## [Work order]
Write out exactly the lines running from the one that contains "ATOM 172 C C" through the end of the material.

## [Supplied information]
-=-=-
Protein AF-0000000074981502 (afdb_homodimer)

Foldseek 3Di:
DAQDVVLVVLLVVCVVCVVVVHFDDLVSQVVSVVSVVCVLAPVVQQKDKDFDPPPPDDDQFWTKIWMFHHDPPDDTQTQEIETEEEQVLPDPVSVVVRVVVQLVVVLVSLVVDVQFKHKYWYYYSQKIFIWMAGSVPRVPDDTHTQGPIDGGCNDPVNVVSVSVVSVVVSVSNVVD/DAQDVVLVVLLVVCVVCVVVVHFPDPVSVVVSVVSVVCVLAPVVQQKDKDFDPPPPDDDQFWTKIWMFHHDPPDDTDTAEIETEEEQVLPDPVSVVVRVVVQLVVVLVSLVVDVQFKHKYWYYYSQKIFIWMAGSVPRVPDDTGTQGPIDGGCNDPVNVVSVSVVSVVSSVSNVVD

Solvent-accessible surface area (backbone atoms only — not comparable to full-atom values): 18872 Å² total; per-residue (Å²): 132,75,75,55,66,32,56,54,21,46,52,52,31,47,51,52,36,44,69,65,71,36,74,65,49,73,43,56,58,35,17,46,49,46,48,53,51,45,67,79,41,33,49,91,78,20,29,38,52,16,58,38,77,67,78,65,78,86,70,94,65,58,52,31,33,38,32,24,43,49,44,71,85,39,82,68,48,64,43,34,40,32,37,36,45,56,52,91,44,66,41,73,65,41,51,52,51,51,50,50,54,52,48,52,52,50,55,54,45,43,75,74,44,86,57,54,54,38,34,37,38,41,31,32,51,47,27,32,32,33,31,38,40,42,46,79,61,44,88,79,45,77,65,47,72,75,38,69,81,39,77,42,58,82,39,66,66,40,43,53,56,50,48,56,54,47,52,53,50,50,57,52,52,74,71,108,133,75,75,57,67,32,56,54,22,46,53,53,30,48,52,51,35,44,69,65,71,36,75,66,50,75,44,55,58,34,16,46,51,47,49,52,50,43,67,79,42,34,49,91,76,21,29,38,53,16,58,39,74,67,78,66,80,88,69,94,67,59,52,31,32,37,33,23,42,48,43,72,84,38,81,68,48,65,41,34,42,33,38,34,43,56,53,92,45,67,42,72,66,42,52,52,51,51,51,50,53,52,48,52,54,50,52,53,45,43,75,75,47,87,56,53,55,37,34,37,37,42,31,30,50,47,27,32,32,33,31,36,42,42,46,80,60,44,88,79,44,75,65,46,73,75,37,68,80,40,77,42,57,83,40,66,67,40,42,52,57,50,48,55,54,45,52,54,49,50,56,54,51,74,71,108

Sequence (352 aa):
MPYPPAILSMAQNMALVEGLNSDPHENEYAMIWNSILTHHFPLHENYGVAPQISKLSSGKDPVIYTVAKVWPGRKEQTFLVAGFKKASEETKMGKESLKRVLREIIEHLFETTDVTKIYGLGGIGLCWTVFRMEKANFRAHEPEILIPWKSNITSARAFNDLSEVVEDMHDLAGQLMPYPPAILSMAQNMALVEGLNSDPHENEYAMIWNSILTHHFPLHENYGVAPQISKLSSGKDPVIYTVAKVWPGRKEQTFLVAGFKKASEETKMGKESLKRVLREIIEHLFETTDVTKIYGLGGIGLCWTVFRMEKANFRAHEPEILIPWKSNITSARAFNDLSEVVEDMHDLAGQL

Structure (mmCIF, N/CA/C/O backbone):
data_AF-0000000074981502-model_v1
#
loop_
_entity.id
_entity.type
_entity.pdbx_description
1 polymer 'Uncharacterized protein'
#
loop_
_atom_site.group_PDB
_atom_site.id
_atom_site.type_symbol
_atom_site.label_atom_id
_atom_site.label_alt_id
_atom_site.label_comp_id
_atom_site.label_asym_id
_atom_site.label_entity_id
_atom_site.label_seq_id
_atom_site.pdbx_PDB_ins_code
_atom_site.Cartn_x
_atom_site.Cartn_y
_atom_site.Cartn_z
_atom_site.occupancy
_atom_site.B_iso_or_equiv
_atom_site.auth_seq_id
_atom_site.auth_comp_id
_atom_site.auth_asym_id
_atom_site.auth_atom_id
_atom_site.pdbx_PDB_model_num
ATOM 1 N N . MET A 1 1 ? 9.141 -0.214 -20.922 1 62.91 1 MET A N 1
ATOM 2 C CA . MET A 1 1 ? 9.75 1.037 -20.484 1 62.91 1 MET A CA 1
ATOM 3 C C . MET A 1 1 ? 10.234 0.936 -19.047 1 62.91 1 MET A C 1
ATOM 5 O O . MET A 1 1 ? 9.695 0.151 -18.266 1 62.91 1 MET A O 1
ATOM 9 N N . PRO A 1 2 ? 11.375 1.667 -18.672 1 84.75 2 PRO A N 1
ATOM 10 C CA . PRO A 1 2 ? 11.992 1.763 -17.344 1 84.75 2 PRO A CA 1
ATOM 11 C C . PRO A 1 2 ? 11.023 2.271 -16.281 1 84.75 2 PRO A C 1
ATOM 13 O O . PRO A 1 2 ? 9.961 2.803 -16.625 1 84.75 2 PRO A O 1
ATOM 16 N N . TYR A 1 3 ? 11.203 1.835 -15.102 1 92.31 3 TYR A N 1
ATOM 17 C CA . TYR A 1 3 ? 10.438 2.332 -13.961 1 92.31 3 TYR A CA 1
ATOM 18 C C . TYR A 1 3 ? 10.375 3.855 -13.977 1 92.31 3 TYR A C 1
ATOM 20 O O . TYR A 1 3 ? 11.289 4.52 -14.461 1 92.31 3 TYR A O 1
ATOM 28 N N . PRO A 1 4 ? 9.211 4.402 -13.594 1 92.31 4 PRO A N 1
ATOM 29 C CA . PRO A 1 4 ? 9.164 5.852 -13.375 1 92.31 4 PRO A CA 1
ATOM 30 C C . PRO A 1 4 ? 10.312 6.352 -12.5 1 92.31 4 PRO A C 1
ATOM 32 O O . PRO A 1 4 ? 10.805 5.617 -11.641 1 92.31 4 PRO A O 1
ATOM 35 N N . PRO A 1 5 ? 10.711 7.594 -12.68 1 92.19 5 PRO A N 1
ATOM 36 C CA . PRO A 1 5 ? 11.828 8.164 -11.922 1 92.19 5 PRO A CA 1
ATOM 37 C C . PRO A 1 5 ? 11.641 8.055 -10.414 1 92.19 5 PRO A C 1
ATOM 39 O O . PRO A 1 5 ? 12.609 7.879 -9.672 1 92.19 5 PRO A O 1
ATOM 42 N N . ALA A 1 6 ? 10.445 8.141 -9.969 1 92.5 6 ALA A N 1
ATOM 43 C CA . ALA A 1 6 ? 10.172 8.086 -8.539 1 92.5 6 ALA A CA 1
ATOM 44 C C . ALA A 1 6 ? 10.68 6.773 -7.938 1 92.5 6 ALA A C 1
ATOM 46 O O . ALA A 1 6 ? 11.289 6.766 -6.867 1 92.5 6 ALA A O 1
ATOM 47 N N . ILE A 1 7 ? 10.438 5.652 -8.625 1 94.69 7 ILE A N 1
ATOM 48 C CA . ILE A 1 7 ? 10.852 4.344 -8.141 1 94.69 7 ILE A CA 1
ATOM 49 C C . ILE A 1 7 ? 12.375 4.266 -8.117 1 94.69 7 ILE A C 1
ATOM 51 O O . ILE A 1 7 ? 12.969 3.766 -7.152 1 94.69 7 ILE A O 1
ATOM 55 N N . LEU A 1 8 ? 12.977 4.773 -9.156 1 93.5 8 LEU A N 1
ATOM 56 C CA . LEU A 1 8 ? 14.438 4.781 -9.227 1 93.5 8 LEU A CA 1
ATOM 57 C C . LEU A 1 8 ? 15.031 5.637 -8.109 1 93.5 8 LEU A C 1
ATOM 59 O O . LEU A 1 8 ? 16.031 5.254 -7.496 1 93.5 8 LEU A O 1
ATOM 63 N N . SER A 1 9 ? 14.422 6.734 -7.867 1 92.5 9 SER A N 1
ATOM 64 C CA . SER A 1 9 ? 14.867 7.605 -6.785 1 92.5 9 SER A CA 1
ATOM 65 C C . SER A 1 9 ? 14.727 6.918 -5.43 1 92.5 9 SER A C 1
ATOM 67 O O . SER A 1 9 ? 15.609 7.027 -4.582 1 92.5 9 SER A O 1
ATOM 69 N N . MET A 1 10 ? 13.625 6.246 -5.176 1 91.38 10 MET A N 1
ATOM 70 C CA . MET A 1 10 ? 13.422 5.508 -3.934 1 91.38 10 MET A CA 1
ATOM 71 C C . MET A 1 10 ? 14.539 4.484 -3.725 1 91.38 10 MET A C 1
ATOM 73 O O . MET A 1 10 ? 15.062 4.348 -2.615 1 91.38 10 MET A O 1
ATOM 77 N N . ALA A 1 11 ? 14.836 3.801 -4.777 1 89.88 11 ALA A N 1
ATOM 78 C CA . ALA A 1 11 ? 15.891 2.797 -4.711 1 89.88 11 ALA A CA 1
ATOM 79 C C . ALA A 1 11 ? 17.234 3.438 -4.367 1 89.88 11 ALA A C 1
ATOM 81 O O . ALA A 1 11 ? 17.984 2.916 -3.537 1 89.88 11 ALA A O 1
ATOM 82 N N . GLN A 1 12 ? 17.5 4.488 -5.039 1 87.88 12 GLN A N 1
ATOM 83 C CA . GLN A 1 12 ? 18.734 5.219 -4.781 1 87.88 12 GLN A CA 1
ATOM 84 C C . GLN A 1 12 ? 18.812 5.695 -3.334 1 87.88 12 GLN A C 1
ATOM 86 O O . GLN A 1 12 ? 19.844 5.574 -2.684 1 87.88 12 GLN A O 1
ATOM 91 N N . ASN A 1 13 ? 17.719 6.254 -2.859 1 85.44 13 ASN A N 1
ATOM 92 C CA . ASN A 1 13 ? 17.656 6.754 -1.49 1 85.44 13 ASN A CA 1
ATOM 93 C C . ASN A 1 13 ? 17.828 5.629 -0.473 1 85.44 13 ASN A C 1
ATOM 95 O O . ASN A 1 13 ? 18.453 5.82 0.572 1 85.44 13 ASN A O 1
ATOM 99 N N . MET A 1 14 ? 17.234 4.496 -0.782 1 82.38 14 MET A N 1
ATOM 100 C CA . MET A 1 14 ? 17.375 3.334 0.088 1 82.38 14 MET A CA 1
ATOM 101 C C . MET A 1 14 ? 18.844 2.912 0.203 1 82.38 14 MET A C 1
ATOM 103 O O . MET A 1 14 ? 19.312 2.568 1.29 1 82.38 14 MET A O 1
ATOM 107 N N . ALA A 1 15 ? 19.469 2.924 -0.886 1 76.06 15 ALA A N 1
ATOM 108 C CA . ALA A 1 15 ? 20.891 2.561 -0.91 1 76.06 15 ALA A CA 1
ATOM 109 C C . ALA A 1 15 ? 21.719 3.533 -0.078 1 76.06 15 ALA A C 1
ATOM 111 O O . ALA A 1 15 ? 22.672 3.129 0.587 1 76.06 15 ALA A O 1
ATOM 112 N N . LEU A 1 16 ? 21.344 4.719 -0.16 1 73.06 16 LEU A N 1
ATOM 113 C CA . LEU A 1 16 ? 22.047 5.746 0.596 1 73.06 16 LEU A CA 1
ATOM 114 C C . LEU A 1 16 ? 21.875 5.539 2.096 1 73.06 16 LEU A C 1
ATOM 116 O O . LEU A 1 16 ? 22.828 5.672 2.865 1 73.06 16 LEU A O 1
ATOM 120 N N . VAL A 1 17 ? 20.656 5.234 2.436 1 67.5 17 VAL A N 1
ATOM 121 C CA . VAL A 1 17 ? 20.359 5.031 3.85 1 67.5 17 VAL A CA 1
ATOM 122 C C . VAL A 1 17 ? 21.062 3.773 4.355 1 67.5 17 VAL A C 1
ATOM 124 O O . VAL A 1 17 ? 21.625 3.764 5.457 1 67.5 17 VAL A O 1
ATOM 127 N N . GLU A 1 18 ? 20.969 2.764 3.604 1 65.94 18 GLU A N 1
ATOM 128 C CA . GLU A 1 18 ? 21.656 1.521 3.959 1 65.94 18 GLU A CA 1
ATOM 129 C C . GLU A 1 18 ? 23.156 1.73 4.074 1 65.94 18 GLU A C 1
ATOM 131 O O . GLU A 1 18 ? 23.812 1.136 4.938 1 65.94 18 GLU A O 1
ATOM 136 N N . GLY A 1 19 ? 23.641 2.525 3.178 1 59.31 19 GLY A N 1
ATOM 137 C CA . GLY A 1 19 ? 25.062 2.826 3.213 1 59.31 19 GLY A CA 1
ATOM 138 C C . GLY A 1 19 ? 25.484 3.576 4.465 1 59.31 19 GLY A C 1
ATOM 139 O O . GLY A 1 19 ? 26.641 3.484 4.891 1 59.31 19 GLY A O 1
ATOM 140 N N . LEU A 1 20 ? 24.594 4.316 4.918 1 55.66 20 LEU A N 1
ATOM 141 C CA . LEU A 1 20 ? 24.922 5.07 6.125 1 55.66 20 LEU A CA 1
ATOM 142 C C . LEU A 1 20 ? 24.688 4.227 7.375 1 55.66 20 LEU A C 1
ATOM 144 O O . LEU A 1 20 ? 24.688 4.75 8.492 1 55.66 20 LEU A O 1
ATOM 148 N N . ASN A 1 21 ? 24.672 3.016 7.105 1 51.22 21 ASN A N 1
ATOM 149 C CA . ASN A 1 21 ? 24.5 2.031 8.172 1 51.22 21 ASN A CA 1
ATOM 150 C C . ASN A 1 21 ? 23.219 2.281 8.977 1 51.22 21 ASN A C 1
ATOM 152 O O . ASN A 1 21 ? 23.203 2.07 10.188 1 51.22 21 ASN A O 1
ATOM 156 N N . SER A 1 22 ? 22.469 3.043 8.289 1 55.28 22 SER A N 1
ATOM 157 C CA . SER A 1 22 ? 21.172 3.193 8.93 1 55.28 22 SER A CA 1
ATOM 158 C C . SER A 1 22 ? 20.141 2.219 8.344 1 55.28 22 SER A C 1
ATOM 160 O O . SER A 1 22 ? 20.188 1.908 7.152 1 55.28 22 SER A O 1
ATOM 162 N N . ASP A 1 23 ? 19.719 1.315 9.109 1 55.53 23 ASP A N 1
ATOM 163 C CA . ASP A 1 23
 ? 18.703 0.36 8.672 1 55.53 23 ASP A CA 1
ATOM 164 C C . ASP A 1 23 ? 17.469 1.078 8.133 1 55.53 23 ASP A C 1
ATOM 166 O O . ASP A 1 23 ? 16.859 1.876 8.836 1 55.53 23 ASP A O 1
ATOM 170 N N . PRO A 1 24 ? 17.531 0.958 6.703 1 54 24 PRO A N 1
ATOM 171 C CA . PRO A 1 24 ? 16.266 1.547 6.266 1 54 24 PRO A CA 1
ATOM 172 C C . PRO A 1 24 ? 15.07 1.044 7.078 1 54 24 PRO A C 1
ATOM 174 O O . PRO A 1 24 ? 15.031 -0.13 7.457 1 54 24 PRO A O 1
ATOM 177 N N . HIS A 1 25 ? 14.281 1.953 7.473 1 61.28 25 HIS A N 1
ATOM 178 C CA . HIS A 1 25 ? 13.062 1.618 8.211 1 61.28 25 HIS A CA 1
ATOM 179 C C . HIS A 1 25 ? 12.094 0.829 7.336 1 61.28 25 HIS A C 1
-=-=-
## [Output for this task]
ATOM 172 C C . PRO A 1 24 ? 15.07 1.044 7.078 1 54 24 PRO A C 1
ATOM 174 O O . PRO A 1 24 ? 15.031 -0.13 7.457 1 54 24 PRO A O 1
ATOM 177 N N . HIS A 1 25 ? 14.281 1.953 7.473 1 61.28 25 HIS A N 1
ATOM 178 C CA . HIS A 1 25 ? 13.062 1.618 8.211 1 61.28 25 HIS A CA 1
ATOM 179 C C . HIS A 1 25 ? 12.094 0.829 7.336 1 61.28 25 HIS A C 1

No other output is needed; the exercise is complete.